Au February: Bagian 41

 

Agatha dan Manisnya Gula-Gula


Bunda marah. Terakhir sang angkara menghampiri Bunda adalah saat aku menolak diberi suntikan. Lenganku sudah kebal, namun perutku kadangkala masih kesakitan. Tapi, aku pernah benar-benar merasa muak untuk setiap luka yang jarum kecil itu berikan. Namun, kali ini, bunda tidak marah karena alasan itu. 


Bunda marah karena aku merengek ingin diantarkan ke rumah Februari. Beliau selalu takut. Aku pun sama. Namun, tidak ada yang lebih besar keinginanku selain ingin melihat Februari meniup lilin ulang tahunnya. 


"Nggak boleh, Bunda harus ikut. Atau paling nggak Tante Kiki dampingin kamu."


"Bunda aku bisa sendiri."


"Nggak, Agatha."


"Bunda...sekali aja? Boleh, please... Agatha nggak pernah ke acara ulang tahun temen."


Air mataku meluruh. Rasanya sesak. Aku tidak pernah bisa keluar rumah seenaknya. Tidak bisa makan sembarangan.

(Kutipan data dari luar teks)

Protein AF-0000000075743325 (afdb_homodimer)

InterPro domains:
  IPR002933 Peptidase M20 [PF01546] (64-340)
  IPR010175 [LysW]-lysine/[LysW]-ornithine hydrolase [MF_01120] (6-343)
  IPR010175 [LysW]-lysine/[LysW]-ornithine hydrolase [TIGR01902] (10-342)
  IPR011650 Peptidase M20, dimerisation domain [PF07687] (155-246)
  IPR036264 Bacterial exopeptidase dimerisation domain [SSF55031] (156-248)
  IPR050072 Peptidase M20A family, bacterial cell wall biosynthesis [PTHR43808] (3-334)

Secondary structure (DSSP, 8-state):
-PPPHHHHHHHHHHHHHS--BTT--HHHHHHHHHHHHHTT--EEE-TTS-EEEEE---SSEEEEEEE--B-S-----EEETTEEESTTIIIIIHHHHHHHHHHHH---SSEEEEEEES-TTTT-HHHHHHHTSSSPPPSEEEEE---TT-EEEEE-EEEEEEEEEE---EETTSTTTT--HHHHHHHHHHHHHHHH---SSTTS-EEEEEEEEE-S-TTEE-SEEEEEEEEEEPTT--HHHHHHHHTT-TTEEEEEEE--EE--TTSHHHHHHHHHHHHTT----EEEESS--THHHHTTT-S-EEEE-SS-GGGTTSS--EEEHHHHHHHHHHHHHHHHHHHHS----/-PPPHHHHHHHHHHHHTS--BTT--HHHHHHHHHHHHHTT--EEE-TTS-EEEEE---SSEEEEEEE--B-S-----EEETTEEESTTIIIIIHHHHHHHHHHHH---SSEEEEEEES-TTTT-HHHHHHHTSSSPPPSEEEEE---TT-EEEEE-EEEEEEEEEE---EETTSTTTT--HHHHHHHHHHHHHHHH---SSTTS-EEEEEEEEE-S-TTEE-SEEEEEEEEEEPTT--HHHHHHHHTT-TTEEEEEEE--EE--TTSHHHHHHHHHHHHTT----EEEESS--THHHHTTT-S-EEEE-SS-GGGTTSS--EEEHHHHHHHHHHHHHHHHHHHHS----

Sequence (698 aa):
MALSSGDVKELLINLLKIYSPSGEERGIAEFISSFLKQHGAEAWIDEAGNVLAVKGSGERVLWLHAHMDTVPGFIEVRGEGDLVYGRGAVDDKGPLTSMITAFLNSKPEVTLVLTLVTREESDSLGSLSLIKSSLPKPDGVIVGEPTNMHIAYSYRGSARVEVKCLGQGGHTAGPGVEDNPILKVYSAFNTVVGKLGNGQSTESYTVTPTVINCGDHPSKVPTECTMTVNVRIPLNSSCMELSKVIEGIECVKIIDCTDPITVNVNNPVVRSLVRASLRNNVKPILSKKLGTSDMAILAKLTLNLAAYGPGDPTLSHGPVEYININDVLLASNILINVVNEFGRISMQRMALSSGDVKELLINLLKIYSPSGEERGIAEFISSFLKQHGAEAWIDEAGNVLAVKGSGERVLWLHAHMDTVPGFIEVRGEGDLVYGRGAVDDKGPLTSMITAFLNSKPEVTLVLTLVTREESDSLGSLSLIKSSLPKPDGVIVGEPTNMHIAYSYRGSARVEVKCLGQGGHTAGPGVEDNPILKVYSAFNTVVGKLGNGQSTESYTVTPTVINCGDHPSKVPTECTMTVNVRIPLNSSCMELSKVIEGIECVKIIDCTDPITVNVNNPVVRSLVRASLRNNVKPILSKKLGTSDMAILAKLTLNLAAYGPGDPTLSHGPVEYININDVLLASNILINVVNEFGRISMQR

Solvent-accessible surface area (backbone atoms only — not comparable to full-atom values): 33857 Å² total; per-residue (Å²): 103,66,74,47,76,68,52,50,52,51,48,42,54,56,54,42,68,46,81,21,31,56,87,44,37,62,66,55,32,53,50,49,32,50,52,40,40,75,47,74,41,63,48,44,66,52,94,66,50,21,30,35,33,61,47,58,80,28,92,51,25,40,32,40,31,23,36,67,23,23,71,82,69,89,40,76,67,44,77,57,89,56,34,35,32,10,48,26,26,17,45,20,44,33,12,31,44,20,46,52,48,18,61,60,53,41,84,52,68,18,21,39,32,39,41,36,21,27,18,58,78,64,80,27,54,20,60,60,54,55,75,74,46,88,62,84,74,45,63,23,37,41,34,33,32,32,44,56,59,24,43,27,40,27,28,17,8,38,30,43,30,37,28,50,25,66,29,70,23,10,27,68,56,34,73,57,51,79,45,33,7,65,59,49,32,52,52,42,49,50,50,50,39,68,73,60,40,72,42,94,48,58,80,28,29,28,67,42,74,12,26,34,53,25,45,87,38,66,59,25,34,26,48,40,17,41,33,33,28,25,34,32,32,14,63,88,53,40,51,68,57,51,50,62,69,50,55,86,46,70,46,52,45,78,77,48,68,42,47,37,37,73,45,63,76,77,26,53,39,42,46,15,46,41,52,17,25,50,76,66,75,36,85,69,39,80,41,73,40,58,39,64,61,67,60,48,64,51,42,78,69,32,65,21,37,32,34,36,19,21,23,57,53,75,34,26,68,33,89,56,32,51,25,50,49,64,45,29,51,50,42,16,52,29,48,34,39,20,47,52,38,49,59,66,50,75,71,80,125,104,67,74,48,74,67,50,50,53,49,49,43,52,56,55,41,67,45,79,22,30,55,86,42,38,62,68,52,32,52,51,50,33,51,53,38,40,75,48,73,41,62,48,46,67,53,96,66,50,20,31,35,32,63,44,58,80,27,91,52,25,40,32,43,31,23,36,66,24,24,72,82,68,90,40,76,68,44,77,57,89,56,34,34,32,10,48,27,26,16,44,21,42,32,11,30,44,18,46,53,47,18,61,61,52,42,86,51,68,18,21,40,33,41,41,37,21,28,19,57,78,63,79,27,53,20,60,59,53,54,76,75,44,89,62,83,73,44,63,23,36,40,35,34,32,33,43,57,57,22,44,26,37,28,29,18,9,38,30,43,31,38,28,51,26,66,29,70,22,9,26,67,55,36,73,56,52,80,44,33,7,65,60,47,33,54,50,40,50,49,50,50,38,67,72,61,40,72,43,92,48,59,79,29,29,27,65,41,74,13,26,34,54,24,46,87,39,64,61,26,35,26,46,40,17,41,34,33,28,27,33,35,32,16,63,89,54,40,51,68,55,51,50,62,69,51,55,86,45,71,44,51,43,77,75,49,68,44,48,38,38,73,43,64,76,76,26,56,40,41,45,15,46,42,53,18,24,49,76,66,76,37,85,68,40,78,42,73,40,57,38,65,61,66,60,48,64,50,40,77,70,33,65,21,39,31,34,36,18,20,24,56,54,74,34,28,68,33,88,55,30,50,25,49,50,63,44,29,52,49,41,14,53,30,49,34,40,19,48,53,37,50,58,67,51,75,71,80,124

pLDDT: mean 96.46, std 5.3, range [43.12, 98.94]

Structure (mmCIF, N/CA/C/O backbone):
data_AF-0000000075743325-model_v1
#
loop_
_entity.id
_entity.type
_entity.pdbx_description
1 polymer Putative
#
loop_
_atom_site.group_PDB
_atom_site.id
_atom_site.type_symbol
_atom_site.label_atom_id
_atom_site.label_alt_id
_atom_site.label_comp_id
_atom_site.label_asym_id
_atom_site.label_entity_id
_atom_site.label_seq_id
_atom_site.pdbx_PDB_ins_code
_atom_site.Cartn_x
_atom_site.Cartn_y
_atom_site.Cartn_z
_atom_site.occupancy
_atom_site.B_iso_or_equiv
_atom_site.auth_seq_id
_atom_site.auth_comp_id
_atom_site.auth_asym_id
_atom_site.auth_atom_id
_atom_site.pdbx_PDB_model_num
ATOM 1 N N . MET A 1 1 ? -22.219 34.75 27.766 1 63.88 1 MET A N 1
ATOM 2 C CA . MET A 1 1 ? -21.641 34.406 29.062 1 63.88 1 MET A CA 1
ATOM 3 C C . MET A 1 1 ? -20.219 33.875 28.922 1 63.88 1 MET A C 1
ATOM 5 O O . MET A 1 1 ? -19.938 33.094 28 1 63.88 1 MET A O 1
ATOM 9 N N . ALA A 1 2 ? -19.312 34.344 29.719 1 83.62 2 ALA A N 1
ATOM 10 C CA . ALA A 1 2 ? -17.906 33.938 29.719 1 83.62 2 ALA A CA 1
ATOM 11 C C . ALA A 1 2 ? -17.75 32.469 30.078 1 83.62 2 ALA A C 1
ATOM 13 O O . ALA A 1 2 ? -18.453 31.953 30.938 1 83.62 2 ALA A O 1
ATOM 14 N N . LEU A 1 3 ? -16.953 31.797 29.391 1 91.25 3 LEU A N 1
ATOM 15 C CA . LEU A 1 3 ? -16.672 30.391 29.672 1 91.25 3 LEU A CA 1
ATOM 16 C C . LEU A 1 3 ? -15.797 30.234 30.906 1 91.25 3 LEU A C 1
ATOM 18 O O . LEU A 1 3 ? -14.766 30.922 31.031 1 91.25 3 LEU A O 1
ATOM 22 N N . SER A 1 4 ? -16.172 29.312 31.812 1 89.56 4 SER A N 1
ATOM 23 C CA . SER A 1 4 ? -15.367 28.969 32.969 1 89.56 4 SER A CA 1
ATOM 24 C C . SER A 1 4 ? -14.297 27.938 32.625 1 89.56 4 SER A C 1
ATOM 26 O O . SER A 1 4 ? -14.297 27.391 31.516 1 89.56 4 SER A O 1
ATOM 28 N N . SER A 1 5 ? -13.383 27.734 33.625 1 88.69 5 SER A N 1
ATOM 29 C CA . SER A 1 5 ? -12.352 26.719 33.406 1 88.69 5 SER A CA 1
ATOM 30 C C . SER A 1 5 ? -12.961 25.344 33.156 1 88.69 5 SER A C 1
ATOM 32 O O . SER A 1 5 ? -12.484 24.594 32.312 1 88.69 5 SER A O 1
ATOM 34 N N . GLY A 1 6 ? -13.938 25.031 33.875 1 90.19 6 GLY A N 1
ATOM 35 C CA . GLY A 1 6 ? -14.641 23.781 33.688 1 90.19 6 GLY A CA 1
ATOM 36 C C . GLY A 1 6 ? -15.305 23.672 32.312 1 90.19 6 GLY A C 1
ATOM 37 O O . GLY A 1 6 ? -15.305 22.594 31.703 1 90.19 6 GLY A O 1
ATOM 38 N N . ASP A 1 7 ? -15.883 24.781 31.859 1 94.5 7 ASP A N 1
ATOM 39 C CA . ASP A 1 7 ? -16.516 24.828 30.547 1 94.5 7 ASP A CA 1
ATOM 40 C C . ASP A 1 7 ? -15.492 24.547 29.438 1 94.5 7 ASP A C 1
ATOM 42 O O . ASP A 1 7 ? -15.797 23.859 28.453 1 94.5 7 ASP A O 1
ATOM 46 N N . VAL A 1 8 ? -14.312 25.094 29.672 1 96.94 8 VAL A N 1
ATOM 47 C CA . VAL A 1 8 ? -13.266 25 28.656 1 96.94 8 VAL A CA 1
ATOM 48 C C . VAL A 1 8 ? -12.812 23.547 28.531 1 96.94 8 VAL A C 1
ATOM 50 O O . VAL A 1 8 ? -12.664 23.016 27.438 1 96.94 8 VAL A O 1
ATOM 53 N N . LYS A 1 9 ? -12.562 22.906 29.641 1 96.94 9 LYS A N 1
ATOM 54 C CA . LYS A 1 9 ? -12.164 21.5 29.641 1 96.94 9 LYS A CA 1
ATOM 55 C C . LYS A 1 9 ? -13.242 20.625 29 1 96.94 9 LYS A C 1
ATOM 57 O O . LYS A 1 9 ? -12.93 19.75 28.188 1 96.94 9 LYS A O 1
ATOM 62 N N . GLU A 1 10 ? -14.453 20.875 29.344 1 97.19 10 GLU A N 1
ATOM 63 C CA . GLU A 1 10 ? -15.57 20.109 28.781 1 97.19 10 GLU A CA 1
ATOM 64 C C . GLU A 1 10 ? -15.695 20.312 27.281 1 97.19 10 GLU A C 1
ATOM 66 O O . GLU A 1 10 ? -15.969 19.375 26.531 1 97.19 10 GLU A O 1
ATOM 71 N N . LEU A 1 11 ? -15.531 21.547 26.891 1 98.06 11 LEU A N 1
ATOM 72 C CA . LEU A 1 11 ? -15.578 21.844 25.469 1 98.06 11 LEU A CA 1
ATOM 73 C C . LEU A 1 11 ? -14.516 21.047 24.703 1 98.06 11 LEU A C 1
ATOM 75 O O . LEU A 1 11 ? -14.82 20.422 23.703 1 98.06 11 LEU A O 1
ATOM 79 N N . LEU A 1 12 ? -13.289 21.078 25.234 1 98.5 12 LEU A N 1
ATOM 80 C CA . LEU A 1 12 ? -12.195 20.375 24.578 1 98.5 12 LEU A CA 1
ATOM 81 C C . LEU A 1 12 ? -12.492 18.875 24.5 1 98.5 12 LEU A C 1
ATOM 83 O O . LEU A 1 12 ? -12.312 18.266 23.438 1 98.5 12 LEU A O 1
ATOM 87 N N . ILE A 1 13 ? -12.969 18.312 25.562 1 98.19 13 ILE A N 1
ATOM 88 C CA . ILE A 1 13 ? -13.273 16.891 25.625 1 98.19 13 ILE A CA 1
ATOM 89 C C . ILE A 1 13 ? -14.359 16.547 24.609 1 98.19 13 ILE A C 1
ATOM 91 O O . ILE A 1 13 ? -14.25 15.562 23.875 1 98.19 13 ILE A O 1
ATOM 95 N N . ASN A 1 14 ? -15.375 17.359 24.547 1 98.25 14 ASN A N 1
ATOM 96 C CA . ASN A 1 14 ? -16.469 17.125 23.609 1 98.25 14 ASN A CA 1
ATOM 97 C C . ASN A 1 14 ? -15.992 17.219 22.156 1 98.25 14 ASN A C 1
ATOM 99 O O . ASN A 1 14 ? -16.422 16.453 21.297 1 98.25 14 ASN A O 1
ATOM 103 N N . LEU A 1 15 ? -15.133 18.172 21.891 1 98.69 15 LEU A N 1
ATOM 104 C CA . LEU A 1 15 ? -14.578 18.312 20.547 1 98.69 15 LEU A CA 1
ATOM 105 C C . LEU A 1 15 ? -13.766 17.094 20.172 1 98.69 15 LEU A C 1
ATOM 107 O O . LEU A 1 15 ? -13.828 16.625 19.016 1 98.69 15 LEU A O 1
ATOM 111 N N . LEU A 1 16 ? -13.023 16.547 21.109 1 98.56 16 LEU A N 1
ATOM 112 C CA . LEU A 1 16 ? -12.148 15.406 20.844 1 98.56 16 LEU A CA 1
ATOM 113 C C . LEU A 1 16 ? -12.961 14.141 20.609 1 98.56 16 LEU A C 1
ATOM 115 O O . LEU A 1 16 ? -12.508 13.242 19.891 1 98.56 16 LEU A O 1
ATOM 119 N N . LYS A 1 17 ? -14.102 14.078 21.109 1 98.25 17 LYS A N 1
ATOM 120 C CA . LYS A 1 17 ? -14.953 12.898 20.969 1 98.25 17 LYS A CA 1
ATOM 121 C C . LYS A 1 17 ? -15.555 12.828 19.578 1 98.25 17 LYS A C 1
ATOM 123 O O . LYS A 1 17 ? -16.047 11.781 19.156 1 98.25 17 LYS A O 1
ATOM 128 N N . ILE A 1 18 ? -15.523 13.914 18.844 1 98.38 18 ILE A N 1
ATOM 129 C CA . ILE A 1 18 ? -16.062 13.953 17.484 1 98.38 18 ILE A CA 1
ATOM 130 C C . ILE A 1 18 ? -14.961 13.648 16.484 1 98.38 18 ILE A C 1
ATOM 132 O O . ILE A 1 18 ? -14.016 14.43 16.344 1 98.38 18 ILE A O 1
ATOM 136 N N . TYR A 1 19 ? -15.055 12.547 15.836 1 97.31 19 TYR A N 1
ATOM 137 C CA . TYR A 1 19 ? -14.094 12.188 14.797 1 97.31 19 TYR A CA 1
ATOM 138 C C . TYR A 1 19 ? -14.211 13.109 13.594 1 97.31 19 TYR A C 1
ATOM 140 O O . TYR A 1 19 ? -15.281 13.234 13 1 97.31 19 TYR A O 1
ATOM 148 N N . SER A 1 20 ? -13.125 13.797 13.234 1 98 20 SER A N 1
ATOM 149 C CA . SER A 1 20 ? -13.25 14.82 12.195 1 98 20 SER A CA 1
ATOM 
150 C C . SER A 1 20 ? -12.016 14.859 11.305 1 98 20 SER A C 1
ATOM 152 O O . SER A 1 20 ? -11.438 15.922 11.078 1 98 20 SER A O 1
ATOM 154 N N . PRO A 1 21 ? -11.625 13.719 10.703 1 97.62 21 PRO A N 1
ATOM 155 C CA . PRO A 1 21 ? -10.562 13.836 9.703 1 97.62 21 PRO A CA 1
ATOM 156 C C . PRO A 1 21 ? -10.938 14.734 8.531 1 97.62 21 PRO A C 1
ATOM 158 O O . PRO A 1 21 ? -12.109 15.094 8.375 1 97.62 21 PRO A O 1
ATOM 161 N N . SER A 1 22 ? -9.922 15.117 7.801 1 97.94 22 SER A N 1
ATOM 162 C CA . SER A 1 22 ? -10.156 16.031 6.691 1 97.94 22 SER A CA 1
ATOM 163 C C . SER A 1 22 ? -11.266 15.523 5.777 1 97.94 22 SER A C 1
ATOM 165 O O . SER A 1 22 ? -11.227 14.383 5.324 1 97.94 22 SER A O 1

Tidak bisa bepergian bebas tanpa kehadiran orang dewasa yang terus melakukan pengawasan. Aku bukan tawanan, bahkan mereka yang dipenjara masih lebih bebas makan apa saja dibanding aku yang hanya bisa melihat orang makan enak tanpa bisa mencicipnya.


"Agatha, nanti kalo drop gimana?"


"Nggak. Agatha janji nggak drop. Agatha kuat. Bunda...."


"Oke, boleh. Tapi cuma sejam aja di sana. Dan janji jangan makan apa-apa. Apalagi kue yang manis ataupun minuman manis ya, Tha."


"Iya. Janji, Bunda."


Sayangnya, aku tidak bisa berjanji di atas rencana semesta. Sebelum aku pergi kesana bahkan kesadaranku sudah tak lagi berpijak di dunia. Ingatan terakhir yang melekat hanyalah teriakan Mba Asmi disusul denting piring pecah dan derap langkah tergesa-gesa yang menyongsong ke arahku di saat penglihatanku tidak sempurna. 


Tuhan, kau boleh ambil kesempatanku untuk mencicip rasa manis yang ada di dunia. Tapi, bisakah kau berikan aku waktu untuk bersama Bunda lebih lama?